§ Work task: In the listing below, locate the line containing "ATOM 56 C C" and the line containing "ATOM 61 C C". Output both of them and every line between, exactly as written, and nothing more.

§ Recorded information:

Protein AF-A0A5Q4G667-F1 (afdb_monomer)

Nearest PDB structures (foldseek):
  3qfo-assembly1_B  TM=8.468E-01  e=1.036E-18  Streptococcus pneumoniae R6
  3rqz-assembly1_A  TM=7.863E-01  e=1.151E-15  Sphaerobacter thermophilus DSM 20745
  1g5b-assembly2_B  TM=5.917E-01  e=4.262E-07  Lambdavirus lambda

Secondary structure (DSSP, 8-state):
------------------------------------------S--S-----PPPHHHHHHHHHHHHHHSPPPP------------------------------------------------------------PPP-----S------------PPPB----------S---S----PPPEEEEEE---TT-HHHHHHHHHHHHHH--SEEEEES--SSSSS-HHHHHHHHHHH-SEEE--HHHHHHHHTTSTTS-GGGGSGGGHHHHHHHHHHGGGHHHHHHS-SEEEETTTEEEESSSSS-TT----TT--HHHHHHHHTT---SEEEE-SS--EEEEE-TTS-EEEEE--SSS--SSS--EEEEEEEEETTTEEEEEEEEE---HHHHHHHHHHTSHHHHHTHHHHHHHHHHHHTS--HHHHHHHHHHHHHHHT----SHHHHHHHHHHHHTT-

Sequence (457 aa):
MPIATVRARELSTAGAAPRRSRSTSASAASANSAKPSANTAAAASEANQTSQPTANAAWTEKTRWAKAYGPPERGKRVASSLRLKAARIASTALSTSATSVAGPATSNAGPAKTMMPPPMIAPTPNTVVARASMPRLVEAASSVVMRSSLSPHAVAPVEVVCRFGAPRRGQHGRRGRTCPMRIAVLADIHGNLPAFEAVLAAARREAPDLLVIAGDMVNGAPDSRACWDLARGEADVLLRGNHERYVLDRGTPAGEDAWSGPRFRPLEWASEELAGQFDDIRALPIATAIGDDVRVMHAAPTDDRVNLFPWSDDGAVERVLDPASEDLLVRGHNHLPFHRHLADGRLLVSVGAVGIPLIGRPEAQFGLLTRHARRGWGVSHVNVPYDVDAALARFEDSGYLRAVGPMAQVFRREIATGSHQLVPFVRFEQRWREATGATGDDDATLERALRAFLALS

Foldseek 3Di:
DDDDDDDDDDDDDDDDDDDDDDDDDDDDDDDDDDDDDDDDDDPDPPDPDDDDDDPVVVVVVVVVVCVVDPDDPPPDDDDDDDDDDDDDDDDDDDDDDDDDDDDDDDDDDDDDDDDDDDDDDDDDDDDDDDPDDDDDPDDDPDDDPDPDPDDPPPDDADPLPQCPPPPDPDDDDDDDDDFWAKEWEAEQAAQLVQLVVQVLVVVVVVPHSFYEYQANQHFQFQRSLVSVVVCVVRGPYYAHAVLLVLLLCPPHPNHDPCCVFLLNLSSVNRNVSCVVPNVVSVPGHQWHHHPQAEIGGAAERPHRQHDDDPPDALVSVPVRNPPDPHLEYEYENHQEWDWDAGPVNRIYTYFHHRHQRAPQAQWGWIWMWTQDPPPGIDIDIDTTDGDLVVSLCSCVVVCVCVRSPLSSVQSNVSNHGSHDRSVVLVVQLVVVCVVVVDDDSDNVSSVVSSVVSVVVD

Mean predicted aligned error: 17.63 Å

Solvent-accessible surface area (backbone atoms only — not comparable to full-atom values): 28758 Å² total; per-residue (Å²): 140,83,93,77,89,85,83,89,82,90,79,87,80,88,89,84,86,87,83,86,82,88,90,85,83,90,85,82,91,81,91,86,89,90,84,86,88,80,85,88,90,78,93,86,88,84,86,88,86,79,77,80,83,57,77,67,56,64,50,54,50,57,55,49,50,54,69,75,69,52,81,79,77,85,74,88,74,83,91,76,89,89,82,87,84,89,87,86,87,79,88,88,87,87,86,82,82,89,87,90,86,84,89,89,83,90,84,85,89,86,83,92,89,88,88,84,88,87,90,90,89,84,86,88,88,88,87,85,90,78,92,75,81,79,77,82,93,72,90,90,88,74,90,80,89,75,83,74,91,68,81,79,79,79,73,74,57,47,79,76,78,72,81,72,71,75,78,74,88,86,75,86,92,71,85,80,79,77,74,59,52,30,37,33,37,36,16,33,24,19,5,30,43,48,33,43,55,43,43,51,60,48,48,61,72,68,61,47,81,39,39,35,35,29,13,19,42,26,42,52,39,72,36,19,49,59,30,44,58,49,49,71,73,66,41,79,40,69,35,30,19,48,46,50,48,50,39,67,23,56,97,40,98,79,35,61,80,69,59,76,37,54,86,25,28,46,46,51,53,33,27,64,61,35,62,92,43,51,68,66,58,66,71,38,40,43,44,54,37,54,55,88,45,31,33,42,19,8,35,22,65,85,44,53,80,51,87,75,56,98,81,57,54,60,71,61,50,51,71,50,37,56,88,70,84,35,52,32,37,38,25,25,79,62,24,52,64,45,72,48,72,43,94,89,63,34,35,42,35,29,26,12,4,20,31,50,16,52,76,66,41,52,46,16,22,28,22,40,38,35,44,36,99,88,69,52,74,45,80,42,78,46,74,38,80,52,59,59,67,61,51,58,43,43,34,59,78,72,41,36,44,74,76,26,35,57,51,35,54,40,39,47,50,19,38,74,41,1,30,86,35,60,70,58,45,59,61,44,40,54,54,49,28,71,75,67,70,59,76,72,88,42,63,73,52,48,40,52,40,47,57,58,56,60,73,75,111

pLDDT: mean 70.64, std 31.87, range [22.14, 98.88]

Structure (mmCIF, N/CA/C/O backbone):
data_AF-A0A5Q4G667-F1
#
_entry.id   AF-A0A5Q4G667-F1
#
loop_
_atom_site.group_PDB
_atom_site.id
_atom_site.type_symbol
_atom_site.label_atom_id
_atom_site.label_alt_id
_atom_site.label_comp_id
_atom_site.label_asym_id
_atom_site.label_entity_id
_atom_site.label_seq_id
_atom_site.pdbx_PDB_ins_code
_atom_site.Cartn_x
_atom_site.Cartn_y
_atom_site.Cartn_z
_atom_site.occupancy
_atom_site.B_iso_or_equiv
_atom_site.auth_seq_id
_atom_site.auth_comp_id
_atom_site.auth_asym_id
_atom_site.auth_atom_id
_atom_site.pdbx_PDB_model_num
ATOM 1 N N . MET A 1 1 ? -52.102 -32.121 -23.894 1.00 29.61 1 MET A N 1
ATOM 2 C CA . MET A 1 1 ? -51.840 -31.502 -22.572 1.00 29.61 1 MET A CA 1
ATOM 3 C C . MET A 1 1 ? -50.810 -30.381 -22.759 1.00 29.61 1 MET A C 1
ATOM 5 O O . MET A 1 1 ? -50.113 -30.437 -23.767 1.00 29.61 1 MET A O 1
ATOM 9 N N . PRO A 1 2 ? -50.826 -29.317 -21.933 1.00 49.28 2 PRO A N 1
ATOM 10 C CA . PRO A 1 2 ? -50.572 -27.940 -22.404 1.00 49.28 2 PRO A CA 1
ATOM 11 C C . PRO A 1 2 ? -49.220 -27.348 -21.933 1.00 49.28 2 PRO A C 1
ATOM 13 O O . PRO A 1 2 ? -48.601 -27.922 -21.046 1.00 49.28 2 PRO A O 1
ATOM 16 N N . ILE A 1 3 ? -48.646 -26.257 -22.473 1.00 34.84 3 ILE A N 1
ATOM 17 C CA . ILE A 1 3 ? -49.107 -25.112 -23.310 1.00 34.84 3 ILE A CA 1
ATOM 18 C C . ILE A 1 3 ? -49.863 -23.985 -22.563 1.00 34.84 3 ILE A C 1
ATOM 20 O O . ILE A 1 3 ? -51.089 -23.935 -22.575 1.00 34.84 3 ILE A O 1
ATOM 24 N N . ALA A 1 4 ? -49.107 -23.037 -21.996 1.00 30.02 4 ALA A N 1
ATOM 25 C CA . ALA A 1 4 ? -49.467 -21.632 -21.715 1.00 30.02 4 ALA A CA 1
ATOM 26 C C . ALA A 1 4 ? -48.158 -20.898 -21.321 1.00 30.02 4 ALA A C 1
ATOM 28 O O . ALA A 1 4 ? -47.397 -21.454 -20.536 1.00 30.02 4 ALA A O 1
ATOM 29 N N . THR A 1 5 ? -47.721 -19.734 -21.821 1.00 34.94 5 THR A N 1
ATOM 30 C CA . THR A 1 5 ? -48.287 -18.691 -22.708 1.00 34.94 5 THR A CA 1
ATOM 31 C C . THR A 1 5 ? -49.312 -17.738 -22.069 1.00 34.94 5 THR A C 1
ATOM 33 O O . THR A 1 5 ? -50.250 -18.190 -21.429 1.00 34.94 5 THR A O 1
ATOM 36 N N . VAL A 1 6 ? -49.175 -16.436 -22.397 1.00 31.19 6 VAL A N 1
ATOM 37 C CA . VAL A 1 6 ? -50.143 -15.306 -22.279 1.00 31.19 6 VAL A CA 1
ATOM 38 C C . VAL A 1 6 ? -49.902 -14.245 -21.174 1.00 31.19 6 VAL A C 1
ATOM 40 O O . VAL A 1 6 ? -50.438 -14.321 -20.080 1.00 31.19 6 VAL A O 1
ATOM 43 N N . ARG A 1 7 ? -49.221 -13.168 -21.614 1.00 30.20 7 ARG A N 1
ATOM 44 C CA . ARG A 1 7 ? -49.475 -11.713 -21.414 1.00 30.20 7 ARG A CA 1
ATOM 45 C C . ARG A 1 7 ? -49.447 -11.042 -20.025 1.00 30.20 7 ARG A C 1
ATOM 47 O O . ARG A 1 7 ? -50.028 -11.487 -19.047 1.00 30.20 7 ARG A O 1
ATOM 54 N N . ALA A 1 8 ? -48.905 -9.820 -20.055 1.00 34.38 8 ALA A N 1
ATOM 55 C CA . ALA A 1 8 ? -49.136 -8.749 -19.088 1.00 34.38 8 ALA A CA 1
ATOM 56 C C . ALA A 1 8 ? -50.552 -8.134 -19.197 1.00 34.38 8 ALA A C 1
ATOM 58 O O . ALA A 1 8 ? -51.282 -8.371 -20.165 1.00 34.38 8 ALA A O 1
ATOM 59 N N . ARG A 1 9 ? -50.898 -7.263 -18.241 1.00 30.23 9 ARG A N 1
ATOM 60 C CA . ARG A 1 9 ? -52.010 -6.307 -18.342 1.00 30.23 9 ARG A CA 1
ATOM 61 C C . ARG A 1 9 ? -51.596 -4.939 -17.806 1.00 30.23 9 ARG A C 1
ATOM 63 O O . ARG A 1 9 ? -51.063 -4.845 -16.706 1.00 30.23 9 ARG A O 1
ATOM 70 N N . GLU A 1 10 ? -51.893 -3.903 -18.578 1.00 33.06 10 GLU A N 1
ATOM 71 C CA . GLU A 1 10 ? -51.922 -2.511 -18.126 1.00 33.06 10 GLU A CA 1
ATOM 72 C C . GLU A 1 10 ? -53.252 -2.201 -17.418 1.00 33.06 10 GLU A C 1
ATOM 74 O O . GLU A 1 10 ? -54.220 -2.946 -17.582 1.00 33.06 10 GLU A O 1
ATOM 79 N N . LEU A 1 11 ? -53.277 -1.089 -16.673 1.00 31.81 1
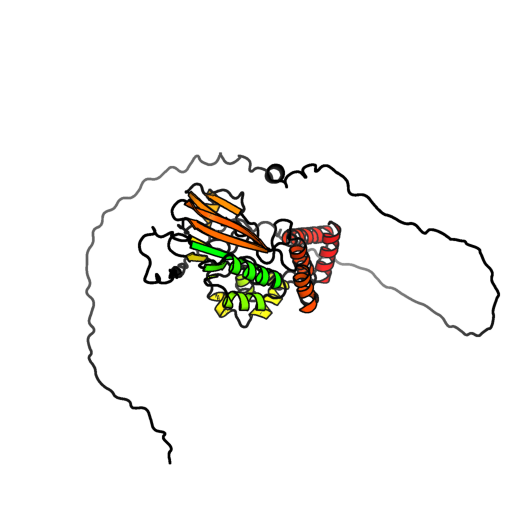1 LEU A N 1
ATOM 80 C CA . LEU A 1 11 ? -54.372 -0.125 -16.416 1.00 31.81 11 LEU A CA 1
ATOM 81 C C . LEU A 1 11 ? -53.779 0.874 -15.381 1.00 31.81 11 LEU A C 1
ATOM 83 O O . LEU A 1 11 ? -53.227 0.435 -14.379 1.00 31.81 11 LEU A O 1
ATOM 87 N N . SER A 1 12 ? -53.662 2.193 -15.595 1.00 29.02 12 SER A N 1
ATOM 88 C CA . SER A 1 12 ? -54.671 3.194 -15.998 1.00 29.02 12 SER A CA 1
ATOM 89 C C . SER A 1 12 ? -55.786 3.298 -14.934 1.00 29.02 12 SER A C 1
ATOM 91 O O . SER A 1 12 ? -56.418 2.297 -14.631 1.00 29.02 12 SER A O 1
ATOM 93 N N . THR A 1 13 ? -56.115 4.450 -14.329 1.00 29.69 13 THR A N 1
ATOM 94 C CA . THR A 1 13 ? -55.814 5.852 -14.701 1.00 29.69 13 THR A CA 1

§ Written reply:
ATOM 56 C C . ALA A 1 8 ? -50.552 -8.134 -19.197 1.00 34.38 8 ALA A C 1
ATOM 58 O O . ALA A 1 8 ? -51.282 -8.371 -20.165 1.00 34.38 8 ALA A O 1
ATOM 59 N N . ARG A 1 9 ? -50.898 -7.263 -18.241 1.00 30.23 9 ARG A N 1
ATOM 60 C CA . ARG A 1 9 ? -52.010 -6.307 -18.342 1.00 30.23 9 ARG A CA 1
ATOM 61 C C . ARG A 1 9 ? -51.596 -4.939 -17.806 1.00 30.23 9 ARG A C 1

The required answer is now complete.